◆ PROBLEM STATEMENT
When you reach the line containing "ATOM 98 C CA . SER" in the data below, begin returning lines exactly as written, and stop once the line containing "ATOM 136 C C" has been returned.

(Data records)
------------------------------------------------

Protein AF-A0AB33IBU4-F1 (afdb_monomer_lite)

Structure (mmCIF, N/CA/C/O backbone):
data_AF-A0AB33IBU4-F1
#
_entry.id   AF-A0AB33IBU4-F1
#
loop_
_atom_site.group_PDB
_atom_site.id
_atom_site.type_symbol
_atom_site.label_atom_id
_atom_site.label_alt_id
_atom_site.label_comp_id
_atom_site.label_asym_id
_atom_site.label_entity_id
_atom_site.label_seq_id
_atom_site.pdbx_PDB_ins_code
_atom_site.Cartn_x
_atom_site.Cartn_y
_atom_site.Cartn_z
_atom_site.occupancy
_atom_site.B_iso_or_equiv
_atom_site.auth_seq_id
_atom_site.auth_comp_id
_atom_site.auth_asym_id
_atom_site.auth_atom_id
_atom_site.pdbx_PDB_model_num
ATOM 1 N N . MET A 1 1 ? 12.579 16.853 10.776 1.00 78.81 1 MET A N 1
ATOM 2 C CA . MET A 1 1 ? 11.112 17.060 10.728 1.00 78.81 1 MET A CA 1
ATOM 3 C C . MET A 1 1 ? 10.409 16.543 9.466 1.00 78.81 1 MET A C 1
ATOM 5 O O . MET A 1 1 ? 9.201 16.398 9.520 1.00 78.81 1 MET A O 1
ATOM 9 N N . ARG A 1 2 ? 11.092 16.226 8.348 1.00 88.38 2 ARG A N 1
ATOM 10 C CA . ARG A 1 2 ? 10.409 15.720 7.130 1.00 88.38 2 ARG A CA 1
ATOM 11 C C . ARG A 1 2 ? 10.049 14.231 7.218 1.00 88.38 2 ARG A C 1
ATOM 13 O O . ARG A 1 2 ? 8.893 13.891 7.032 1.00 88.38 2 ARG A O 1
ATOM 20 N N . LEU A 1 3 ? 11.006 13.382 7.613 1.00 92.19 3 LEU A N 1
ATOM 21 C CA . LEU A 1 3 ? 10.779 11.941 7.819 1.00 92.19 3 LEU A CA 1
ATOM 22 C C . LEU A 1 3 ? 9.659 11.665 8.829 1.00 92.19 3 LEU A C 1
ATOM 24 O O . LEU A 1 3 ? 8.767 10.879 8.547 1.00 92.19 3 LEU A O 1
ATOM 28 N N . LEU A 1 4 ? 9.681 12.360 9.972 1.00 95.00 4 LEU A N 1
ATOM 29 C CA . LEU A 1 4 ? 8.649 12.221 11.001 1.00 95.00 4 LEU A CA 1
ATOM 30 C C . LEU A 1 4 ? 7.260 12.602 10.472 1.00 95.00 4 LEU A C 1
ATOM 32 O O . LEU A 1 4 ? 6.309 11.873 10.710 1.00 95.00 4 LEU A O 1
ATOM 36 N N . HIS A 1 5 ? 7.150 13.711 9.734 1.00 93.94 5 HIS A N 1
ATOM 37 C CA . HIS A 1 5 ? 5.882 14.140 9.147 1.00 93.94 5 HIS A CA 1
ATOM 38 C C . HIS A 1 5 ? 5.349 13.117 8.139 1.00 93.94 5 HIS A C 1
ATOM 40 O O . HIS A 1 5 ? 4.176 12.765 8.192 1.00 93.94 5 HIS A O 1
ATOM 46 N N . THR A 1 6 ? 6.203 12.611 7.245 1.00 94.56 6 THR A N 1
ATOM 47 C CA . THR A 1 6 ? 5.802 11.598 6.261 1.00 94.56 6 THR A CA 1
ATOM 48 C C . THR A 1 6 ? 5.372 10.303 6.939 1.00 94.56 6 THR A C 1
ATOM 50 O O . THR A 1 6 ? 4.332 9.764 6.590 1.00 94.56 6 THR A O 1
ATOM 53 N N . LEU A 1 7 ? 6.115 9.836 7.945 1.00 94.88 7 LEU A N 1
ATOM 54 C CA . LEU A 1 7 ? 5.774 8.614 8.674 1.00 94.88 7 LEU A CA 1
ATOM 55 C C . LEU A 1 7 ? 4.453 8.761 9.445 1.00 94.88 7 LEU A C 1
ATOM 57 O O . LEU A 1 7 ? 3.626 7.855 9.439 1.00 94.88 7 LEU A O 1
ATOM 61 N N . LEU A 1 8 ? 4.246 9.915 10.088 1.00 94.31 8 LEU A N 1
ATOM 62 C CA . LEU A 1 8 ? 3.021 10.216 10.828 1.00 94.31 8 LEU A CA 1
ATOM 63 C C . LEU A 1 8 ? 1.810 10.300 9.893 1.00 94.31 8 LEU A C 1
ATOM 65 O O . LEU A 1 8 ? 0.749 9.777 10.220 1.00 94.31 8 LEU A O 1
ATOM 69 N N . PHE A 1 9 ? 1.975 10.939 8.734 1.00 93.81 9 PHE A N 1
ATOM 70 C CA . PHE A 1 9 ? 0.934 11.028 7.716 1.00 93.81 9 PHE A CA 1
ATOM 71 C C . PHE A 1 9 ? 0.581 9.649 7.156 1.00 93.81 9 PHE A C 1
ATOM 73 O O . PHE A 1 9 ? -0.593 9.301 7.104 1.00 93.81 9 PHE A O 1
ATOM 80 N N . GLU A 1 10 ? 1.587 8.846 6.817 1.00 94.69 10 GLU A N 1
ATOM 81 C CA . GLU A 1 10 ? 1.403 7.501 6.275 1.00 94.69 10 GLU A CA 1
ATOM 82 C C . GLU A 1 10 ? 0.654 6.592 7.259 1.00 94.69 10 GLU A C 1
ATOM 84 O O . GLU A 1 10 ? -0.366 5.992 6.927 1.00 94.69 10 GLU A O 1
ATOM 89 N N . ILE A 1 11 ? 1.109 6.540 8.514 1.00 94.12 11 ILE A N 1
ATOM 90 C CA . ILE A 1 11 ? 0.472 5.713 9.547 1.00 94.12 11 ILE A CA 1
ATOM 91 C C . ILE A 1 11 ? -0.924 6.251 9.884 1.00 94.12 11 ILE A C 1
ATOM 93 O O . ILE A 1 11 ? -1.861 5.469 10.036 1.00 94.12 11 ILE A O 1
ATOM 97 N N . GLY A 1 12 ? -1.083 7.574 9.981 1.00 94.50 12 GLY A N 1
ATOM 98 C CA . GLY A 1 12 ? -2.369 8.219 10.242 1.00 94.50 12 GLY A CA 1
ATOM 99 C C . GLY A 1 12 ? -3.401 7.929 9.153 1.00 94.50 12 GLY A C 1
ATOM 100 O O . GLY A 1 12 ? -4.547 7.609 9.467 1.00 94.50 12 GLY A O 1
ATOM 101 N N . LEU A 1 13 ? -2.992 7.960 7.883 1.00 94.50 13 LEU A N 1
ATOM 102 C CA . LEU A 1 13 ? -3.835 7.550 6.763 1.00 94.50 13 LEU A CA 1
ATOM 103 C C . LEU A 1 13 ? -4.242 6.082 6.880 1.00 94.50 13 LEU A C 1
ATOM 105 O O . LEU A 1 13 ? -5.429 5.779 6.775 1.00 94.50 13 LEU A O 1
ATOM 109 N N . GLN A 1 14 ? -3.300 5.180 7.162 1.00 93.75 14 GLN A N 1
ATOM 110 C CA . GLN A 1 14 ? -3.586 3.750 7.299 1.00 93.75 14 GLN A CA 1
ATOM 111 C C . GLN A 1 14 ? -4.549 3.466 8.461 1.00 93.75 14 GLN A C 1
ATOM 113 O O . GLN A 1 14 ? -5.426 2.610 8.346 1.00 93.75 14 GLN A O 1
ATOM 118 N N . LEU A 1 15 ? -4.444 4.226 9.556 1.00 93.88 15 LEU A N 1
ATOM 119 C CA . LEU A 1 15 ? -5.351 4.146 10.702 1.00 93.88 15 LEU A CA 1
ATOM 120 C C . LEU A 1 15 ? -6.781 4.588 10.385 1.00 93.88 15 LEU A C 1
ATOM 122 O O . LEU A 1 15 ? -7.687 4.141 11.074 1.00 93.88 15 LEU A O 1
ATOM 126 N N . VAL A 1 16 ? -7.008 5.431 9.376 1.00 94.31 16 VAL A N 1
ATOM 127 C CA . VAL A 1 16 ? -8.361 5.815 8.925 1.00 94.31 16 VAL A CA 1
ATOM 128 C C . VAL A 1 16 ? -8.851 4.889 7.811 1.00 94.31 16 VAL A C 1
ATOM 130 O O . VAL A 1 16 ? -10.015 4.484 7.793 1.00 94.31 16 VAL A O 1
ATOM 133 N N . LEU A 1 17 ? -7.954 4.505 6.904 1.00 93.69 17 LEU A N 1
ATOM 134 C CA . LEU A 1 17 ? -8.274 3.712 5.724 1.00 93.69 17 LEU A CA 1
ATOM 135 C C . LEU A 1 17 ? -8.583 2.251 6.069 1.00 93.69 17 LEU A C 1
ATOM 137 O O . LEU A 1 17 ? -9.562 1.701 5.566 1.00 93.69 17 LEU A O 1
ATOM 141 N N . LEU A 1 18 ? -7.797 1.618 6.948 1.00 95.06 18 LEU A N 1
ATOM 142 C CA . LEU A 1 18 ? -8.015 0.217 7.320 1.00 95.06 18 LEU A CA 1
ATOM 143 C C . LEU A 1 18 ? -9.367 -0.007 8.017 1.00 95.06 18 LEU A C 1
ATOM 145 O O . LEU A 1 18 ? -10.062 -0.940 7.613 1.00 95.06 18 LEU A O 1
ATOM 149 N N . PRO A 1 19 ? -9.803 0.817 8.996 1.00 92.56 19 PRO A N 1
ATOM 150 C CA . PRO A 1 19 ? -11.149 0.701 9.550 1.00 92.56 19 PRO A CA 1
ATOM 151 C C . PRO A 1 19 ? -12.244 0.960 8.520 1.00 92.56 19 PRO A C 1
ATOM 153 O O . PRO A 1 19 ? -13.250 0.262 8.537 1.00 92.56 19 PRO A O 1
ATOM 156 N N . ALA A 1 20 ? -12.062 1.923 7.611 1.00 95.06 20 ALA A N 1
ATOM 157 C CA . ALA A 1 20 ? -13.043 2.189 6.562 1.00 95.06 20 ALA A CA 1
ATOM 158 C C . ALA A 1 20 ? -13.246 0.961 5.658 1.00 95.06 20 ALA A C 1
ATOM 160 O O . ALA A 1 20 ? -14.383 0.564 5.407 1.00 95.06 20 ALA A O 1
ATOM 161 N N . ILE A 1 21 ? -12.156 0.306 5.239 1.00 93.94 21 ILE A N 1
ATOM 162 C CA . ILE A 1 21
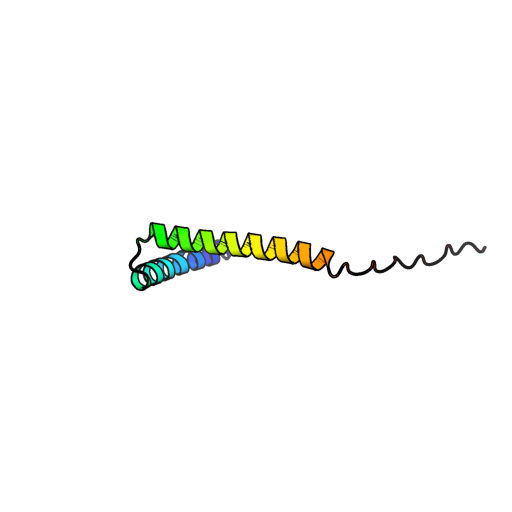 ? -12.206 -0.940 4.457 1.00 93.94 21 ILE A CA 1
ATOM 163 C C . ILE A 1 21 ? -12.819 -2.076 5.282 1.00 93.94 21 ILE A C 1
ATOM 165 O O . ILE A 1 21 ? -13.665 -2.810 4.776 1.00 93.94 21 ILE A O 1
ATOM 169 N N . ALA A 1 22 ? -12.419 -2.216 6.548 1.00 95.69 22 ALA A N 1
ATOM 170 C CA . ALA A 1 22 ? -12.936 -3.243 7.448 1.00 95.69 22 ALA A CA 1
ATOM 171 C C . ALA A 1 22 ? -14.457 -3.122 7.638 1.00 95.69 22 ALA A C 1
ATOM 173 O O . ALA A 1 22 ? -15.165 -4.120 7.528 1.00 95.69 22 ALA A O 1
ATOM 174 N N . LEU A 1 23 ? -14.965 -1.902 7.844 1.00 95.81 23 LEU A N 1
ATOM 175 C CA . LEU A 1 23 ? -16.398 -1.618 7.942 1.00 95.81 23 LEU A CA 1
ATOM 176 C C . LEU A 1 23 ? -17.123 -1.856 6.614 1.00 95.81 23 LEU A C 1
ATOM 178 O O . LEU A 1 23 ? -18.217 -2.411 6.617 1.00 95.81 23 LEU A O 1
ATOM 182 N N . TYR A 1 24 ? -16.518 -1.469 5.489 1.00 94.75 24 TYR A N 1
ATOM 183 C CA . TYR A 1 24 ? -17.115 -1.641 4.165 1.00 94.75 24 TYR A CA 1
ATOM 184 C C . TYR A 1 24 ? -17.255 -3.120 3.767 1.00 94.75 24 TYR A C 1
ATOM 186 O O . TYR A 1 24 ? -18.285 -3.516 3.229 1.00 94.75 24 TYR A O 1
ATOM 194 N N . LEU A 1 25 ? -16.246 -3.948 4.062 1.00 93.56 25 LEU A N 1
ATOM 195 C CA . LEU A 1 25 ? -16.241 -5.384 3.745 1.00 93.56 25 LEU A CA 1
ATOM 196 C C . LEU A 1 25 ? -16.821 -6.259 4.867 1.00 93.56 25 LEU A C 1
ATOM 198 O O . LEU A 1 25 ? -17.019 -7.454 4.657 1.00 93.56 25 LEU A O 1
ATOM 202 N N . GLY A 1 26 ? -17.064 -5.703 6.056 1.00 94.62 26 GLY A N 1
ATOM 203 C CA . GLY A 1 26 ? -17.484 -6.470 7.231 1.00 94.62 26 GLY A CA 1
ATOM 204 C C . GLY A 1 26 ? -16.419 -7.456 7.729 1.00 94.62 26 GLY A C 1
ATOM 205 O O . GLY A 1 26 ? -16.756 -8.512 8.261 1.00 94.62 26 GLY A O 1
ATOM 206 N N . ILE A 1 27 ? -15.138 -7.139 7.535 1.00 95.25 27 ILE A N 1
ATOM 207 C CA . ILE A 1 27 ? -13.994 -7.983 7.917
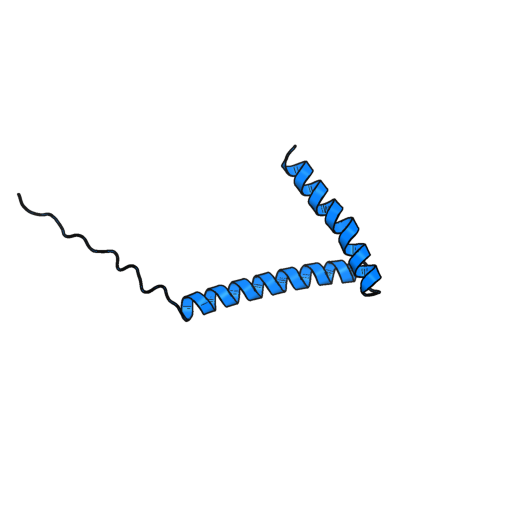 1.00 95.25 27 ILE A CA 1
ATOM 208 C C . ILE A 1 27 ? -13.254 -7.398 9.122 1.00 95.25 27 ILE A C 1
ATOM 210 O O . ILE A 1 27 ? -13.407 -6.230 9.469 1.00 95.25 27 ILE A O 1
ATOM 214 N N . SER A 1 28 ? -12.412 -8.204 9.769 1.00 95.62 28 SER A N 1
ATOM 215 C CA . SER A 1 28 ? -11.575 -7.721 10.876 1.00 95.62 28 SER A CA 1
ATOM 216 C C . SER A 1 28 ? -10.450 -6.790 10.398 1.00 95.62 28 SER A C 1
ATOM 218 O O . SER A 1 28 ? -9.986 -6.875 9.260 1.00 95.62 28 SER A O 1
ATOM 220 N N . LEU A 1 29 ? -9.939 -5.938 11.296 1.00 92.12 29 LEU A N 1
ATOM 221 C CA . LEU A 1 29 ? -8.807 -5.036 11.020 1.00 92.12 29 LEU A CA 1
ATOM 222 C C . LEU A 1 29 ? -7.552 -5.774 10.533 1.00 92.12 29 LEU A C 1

------------------------------------------------

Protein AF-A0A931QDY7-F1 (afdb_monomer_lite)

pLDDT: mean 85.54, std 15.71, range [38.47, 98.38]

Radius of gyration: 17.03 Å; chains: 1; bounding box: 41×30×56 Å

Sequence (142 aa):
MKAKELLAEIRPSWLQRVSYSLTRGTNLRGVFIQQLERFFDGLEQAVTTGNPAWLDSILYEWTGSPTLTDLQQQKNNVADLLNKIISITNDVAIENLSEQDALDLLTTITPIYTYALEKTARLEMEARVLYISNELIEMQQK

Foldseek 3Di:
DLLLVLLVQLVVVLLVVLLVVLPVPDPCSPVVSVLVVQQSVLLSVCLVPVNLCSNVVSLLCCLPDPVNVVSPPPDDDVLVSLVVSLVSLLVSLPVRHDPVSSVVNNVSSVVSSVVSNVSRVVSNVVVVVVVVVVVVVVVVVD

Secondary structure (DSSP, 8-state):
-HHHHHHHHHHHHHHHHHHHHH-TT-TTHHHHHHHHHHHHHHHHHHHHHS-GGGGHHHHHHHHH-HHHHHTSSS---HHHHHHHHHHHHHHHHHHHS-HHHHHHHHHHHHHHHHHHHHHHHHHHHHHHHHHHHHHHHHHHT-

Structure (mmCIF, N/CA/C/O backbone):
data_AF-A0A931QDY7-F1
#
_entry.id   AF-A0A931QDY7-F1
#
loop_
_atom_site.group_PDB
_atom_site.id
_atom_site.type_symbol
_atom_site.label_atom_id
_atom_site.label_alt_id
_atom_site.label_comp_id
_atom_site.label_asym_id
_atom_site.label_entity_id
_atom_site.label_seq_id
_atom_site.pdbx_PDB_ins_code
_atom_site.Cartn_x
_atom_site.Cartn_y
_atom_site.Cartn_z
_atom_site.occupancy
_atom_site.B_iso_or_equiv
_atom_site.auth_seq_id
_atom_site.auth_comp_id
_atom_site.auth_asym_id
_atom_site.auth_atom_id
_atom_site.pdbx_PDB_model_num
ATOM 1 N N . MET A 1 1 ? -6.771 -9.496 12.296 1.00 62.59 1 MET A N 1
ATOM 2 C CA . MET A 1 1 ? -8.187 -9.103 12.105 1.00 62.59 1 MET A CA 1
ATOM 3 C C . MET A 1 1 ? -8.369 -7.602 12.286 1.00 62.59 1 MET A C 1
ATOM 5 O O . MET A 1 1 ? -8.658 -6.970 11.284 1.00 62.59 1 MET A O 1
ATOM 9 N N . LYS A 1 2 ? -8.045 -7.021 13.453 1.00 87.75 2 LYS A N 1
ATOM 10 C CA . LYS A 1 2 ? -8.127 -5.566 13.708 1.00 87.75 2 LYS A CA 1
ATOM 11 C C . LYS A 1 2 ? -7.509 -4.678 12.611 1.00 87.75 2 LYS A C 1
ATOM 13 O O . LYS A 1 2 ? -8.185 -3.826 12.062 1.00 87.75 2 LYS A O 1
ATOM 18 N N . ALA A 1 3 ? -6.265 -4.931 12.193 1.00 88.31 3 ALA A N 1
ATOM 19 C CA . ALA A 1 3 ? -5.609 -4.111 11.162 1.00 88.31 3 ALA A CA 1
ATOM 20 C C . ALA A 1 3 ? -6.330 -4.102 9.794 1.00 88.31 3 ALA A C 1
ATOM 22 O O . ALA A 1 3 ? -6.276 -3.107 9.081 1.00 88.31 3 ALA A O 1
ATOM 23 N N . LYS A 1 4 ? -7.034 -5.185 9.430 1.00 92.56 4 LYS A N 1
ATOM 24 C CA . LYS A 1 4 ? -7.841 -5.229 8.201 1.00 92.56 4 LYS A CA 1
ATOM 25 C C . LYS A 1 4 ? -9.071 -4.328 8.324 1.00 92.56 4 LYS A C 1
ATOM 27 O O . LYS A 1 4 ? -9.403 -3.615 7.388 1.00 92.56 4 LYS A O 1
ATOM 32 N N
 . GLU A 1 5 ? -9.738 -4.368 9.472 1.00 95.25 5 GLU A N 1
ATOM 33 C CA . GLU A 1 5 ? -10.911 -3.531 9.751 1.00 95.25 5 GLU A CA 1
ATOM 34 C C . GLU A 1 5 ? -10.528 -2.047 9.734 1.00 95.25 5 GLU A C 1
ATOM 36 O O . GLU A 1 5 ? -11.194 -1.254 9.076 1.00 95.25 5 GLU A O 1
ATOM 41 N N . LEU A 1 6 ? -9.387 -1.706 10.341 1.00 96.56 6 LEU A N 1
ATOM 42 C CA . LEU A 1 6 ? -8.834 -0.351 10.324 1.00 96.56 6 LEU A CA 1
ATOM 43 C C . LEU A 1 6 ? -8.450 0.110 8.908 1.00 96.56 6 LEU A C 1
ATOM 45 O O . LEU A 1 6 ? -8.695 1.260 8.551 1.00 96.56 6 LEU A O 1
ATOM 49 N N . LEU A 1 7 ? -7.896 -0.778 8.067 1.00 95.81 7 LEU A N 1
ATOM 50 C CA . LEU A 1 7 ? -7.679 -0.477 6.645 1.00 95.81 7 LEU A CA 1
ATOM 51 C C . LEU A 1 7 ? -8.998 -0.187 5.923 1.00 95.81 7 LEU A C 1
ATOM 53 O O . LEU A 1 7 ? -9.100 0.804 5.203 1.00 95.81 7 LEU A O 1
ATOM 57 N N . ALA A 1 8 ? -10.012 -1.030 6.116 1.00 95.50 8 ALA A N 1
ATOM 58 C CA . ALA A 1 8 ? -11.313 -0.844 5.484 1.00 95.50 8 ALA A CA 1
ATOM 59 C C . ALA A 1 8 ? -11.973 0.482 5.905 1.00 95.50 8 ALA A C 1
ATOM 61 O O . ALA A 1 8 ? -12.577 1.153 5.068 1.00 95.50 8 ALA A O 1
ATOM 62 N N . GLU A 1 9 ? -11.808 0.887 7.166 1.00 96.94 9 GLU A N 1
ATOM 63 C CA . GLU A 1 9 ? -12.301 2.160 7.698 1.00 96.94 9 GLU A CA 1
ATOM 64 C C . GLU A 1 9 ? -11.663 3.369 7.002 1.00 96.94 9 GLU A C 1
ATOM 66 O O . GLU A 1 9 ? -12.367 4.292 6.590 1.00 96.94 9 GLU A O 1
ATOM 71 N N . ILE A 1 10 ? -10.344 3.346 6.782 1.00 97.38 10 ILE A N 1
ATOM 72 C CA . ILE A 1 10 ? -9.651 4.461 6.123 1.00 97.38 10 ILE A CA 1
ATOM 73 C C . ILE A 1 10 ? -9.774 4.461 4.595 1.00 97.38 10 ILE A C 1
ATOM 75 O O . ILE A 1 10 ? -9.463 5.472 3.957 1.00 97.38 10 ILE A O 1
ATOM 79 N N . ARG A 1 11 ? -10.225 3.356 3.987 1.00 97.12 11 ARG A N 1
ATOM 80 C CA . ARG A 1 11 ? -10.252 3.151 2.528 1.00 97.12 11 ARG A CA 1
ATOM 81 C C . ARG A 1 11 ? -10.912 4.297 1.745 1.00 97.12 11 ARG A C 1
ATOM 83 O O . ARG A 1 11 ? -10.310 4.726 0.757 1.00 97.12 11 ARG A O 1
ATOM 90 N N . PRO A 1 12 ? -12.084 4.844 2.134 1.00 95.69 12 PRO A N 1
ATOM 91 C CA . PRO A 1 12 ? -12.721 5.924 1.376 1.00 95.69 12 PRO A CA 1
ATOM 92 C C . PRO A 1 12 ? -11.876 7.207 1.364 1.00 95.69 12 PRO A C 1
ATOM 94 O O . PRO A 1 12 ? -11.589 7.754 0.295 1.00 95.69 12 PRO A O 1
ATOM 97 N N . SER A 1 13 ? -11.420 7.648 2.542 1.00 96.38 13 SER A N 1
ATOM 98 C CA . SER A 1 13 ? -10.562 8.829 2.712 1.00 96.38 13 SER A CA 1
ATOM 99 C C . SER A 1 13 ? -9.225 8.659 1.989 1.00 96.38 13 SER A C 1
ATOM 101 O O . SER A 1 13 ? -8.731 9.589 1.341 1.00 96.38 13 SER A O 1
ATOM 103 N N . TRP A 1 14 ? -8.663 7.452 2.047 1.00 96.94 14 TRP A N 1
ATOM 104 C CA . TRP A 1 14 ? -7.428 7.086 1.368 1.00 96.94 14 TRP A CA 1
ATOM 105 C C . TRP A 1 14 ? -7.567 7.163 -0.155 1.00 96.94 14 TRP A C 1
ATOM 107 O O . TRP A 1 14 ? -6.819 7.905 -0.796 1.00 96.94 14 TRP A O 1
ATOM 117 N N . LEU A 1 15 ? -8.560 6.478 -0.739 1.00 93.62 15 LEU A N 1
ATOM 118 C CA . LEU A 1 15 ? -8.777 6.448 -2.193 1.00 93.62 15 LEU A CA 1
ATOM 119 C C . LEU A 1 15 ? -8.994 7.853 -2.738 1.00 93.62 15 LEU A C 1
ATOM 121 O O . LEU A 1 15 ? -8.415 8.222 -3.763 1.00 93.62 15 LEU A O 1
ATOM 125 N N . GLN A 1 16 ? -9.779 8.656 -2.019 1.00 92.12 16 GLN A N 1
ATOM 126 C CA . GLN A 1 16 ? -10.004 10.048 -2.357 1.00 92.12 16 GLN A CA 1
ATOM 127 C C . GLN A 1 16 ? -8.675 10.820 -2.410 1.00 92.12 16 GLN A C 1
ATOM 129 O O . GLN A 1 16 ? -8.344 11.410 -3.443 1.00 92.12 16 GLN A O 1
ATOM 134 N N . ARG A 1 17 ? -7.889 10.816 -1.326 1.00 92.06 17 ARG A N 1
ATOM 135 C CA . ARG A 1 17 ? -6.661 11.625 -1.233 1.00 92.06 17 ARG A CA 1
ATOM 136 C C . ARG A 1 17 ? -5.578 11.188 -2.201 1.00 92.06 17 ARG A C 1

------------------------------------------------

◆ OUTPUT OF THE TASK
ATOM 98 C CA . SER A 1 13 ? -10.562 8.829 2.712 1.00 96.38 13 SER A CA 1
ATOM 99 C C . SER A 1 13 ? -9.225 8.659 1.989 1.00 96.38 13 SER A C 1
ATOM 101 O O . SER A 1 13 ? -8.731 9.589 1.341 1.00 96.38 13 SER A O 1
ATOM 103 N N . TRP A 1 14 ? -8.663 7.452 2.047 1.00 96.94 14 TRP A N 1
ATOM 104 C CA . TRP A 1 14 ? -7.428 7.086 1.368 1.00 96.94 14 TRP A CA 1
ATOM 105 C C . TRP A 1 14 ? -7.567 7.163 -0.155 1.00 96.94 14 TRP A C 1
ATOM 107 O O . TRP A 1 14 ? -6.819 7.905 -0.796 1.00 96.94 14 TRP A O 1
ATOM 117 N N . LEU A 1 15 ? -8.560 6.478 -0.739 1.00 93.62 15 LEU A N 1
ATOM 118 C CA . LEU A 1 15 ? -8.777 6.448 -2.193 1.00 93.62 15 LEU A CA 1
ATOM 119 C C . LEU A 1 15 ? -8.994 7.853 -2.738 1.00 93.62 15 LEU A C 1
ATOM 121 O O . LEU A 1 15 ? -8.415 8.222 -3.763 1.00 93.62 15 LEU A O 1
ATOM 125 N N . GLN A 1 16 ? -9.779 8.656 -2.019 1.00 92.12 16 GLN A N 1
ATOM 126 C CA . GLN A 1 16 ? -10.004 10.048 -2.357 1.00 92.12 16 GLN A CA 1
ATOM 127 C C . GLN A 1 16 ? -8.675 10.820 -2.410 1.00 92.12 16 GLN A C 1
ATOM 129 O O . GLN A 1 16 ? -8.344 11.410 -3.443 1.00 92.12 16 GLN A O 1
ATOM 134 N N . ARG A 1 17 ? -7.889 10.816 -1.326 1.00 92.06 17 ARG A N 1
ATOM 135 C CA . ARG A 1 17 ? -6.661 11.625 -1.233 1.00 92.06 17 ARG A CA 1
ATOM 136 C C . ARG A 1 17 ? -5.578 11.188 -2.201 1.00 92.06 17 ARG A C 1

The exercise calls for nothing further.